**WORK TO COMPLETE**
From the top of the records below down to the line containing "Organism: NCBI:txid449393", reproduce every line exactly.
□ □ □ □ □
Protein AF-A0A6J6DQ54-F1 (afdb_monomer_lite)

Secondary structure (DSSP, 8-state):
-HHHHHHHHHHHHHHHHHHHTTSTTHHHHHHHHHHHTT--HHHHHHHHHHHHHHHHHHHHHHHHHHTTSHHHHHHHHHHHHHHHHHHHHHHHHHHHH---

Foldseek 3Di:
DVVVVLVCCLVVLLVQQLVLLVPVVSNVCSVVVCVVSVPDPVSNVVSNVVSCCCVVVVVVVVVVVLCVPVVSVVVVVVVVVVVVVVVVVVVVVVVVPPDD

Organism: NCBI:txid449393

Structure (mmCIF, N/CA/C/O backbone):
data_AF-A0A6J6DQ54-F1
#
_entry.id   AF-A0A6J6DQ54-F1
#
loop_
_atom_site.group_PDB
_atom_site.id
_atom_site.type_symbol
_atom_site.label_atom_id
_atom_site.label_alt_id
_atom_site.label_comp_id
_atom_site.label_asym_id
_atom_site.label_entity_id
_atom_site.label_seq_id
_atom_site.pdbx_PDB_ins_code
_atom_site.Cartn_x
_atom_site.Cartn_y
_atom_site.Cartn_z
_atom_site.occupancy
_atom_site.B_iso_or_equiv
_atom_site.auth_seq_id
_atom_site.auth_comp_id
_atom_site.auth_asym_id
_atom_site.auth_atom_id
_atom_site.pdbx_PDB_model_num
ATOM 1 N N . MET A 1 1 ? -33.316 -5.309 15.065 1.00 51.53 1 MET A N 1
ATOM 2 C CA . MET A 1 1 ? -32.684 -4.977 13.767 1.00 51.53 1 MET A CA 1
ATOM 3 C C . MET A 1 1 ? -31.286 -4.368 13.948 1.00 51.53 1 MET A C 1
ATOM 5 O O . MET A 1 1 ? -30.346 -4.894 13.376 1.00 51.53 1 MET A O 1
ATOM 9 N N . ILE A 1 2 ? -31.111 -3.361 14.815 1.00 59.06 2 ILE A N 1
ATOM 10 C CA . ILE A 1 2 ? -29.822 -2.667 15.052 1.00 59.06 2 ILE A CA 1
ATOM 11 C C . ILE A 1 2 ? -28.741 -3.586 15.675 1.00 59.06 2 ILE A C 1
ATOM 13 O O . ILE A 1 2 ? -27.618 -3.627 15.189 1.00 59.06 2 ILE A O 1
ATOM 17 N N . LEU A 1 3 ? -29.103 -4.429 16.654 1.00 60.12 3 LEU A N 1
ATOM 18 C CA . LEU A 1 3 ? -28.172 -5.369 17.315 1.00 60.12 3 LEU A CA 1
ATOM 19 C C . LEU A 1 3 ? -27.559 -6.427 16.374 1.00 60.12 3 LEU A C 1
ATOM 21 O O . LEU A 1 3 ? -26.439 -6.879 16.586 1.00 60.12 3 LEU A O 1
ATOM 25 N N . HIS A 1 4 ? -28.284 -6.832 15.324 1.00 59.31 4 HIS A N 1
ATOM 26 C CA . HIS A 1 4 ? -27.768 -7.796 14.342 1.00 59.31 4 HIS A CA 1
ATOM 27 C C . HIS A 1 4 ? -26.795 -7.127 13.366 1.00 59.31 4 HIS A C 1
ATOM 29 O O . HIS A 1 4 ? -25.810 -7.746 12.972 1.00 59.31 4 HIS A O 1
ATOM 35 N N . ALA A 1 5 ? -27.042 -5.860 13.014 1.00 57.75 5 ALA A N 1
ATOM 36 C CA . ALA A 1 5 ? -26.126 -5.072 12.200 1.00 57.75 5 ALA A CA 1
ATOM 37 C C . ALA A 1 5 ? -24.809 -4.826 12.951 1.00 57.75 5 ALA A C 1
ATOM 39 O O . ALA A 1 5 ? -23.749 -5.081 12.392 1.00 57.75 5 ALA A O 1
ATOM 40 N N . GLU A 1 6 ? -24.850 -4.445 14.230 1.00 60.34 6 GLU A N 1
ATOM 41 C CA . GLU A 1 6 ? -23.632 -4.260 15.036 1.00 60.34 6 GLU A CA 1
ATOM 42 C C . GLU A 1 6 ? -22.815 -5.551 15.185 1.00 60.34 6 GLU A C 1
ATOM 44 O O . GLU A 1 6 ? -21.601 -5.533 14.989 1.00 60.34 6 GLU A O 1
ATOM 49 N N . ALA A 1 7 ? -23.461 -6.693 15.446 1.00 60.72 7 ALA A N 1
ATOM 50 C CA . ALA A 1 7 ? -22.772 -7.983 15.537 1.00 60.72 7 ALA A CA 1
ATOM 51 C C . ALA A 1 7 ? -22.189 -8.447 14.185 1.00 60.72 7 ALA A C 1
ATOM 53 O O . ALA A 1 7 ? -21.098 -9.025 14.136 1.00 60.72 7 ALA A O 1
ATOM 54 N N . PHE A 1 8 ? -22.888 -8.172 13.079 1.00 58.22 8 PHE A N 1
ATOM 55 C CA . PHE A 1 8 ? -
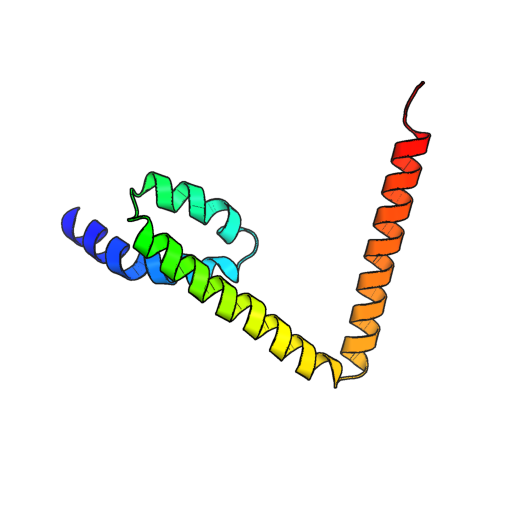22.401 -8.456 11.730 1.00 58.22 8 PHE A CA 1
ATOM 56 C C . PHE A 1 8 ? -21.213 -7.561 11.364 1.00 58.22 8 PHE A C 1
ATOM 58 O O . PHE A 1 8 ? -20.204 -8.075 10.883 1.00 58.22 8 PHE A O 1
ATOM 65 N N . TYR A 1 9 ? -21.274 -6.258 11.653 1.00 59.91 9 TYR A N 1
ATOM 66 C CA . TYR A 1 9 ? -20.171 -5.313 11.444 1.00 59.91 9 TYR A CA 1
ATOM 67 C C . TYR A 1 9 ? -18.964 -5.621 12.340 1.00 59.91 9 TYR A C 1
ATOM 69 O O . TYR A 1 9 ? -17.827 -5.525 11.878 1.00 59.91 9 TYR A O 1
ATOM 77 N N . ALA A 1 10 ? -19.188 -6.075 13.577 1.00 63.22 10 ALA A N 1
ATOM 78 C CA . ALA A 1 10 ? -18.119 -6.504 14.479 1.00 63.22 10 ALA A CA 1
ATOM 79 C C . ALA A 1 10 ? -17.331 -7.708 13.930 1.00 63.22 10 ALA A C 1
ATOM 81 O O . ALA A 1 10 ? -16.118 -7.785 14.119 1.00 63.22 10 ALA A O 1
ATOM 82 N N . LYS A 1 11 ? -17.993 -8.630 13.214 1.00 63.44 11 LYS A N 1
ATOM 83 C CA . LYS A 1 11 ? -17.341 -9.799 12.596 1.00 63.44 11 LYS A CA 1
ATOM 84 C C . LYS A 1 11 ? -16.816 -9.549 11.181 1.00 63.44 11 LYS A C 1
ATOM 86 O O . LYS A 1 11 ? -15.767 -10.079 10.823 1.00 63.44 11 LYS A O 1
ATOM 91 N N . THR A 1 12 ? -17.525 -8.775 10.363 1.00 73.75 12 THR A N 1
ATOM 92 C CA . THR A 1 12 ? -17.179 -8.575 8.942 1.00 73.75 12 THR A CA 1
ATOM 93 C C . THR A 1 12 ? -16.286 -7.365 8.698 1.00 73.75 12 THR A C 1
ATOM 95 O O . THR A 1 12 ? -15.511 -7.383 7.743 1.00 73.75 12 THR A O 1
ATOM 98 N N . GLY A 1 13 ? -16.295 -6.361 9.582 1.00 77.00 13 GLY A N 1
ATOM 99 C CA . GLY A 1 13 ? -15.440 -5.177 9.469 1.00 77.00 13 GLY A CA 1
ATOM 100 C C . GLY A 1 13 ? -13.947 -5.516 9.470 1.00 77.00 13 GLY A C 1
ATOM 101 O O . GLY A 1 13 ? -13.175 -4.911 8.732 1.00 77.00 13 GLY A O 1
ATOM 102 N N . TRP A 1 14 ? -13.543 -6.542 10.224 1.00 84.25 14 TRP A N 1
ATOM 103 C CA . TRP A 1 14 ? -12.153 -7.007 10.267 1.00 84.25 14 TRP A CA 1
ATOM 104 C C . TRP A 1 14 ? -11.677 -7.547 8.907 1.00 84.25 14 TRP A C 1
ATOM 106 O O . TRP A 1 14 ? -10.653 -7.110 8.383 1.00 84.2
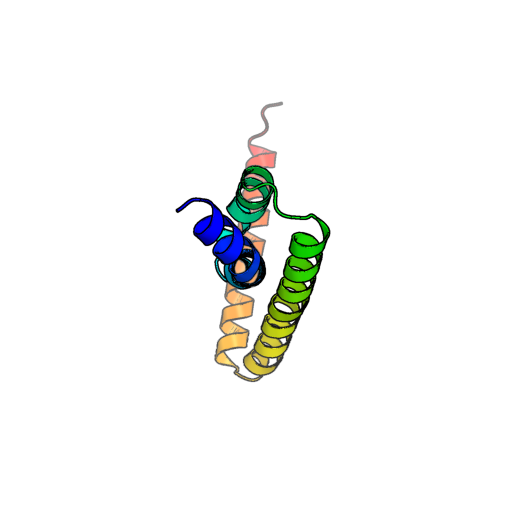5 14 TRP A O 1
ATOM 116 N N . TRP A 1 15 ? -12.463 -8.422 8.274 1.00 85.19 15 TRP A N 1
ATOM 117 C CA . TRP A 1 15 ? -12.159 -8.936 6.934 1.00 85.19 15 TRP A CA 1
ATOM 118 C C . TRP A 1 15 ? -12.303 -7.872 5.845 1.00 85.19 15 TRP A C 1
ATOM 120 O O . TRP A 1 15 ? -11.521 -7.867 4.895 1.00 85.19 15 TRP A O 1
ATOM 130 N N . ALA A 1 16 ? -13.249 -6.941 5.992 1.00 87.00 16 ALA A N 1
ATOM 131 C CA . ALA A 1 16 ? -13.445 -5.846 5.047 1.00 87.00 16 ALA A CA 1
ATOM 132 C C . ALA A 1 16 ? -12.207 -4.941 4.949 1.00 87.00 16 ALA A C 1
ATOM 134 O O . ALA A 1 16 ? -11.812 -4.568 3.846 1.00 87.00 16 ALA A O 1
ATOM 135 N N . VAL A 1 17 ? -11.545 -4.643 6.074 1.00 88.44 17 VAL A N 1
ATOM 136 C CA . VAL A 1 17 ? -10.298 -3.853 6.099 1.00 88.44 17 VAL A CA 1
ATOM 137 C C . VAL A 1 17 ? -9.165 -4.569 5.352 1.00 88.44 17 VAL A C 1
ATOM 139 O O . VAL A 1 17 ? -8.410 -3.929 4.617 1.00 88.44 17 VAL A O 1
ATOM 142 N N . ILE A 1 18 ? -9.062 -5.893 5.497 1.00 90.06 18 ILE A N 1
ATOM 143 C CA . ILE A 1 18 ? -8.069 -6.708 4.779 1.00 90.06 18 ILE A CA 1
ATOM 144 C C . ILE A 1 18 ? -8.380 -6.720 3.278 1.00 90.06 18 ILE A C 1
ATOM 146 O O . ILE A 1 18 ? -7.512 -6.397 2.468 1.00 90.06 18 ILE A O 1
ATOM 150 N N . ALA A 1 19 ? -9.619 -7.044 2.903 1.00 89.12 19 ALA A N 1
ATOM 151 C CA . ALA A 1 19 ? -10.049 -7.142 1.509 1.00 89.12 19 ALA A CA 1
ATOM 152 C C . ALA A 1 19 ? -9.914 -5.805 0.764 1.00 89.12 19 ALA A C 1
ATOM 154 O O . ALA A 1 19 ? -9.459 -5.760 -0.379 1.00 89.12 19 ALA A O 1
ATOM 155 N N . ALA A 1 20 ? -10.227 -4.696 1.431 1.00 89.81 20 ALA A N 1
ATOM 156 C CA . ALA A 1 20 ? -10.124 -3.367 0.853 1.00 89.81 20 ALA A CA 1
ATOM 157 C C . ALA A 1 20 ? -8.704 -2.984 0.417 1.00 89.81 20 ALA A C 1
ATOM 159 O O . ALA A 1 20 ? -8.553 -2.158 -0.478 1.00 89.81 20 ALA A O 1
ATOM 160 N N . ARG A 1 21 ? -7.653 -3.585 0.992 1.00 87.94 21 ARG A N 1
□ □ □ □ □
**EXERCISE ANSWER**
Protein AF-A0A6J6DQ54-F1 (afdb_monomer_lite)

Secondary structure (DSSP, 8-state):
-HHHHHHHHHHHHHHHHHHHTTSTTHHHHHHHHHHHTT--HHHHHHHHHHHHHHHHHHHHHHHHHHTTSHHHHHHHHHHHHHHHHHHHHHHHHHHHH---

Foldseek 3Di:
DVVVVLVCCLVVLLVQQLVLLVPVVSNVCSVVVCVVSVPDPVSNVVSNVVSCCCVVVVVVVVVVVLCVPVVSVVVVVVVVVVVVVVVVVVVVVVVVPPDD

Organism: NCBI:txid449393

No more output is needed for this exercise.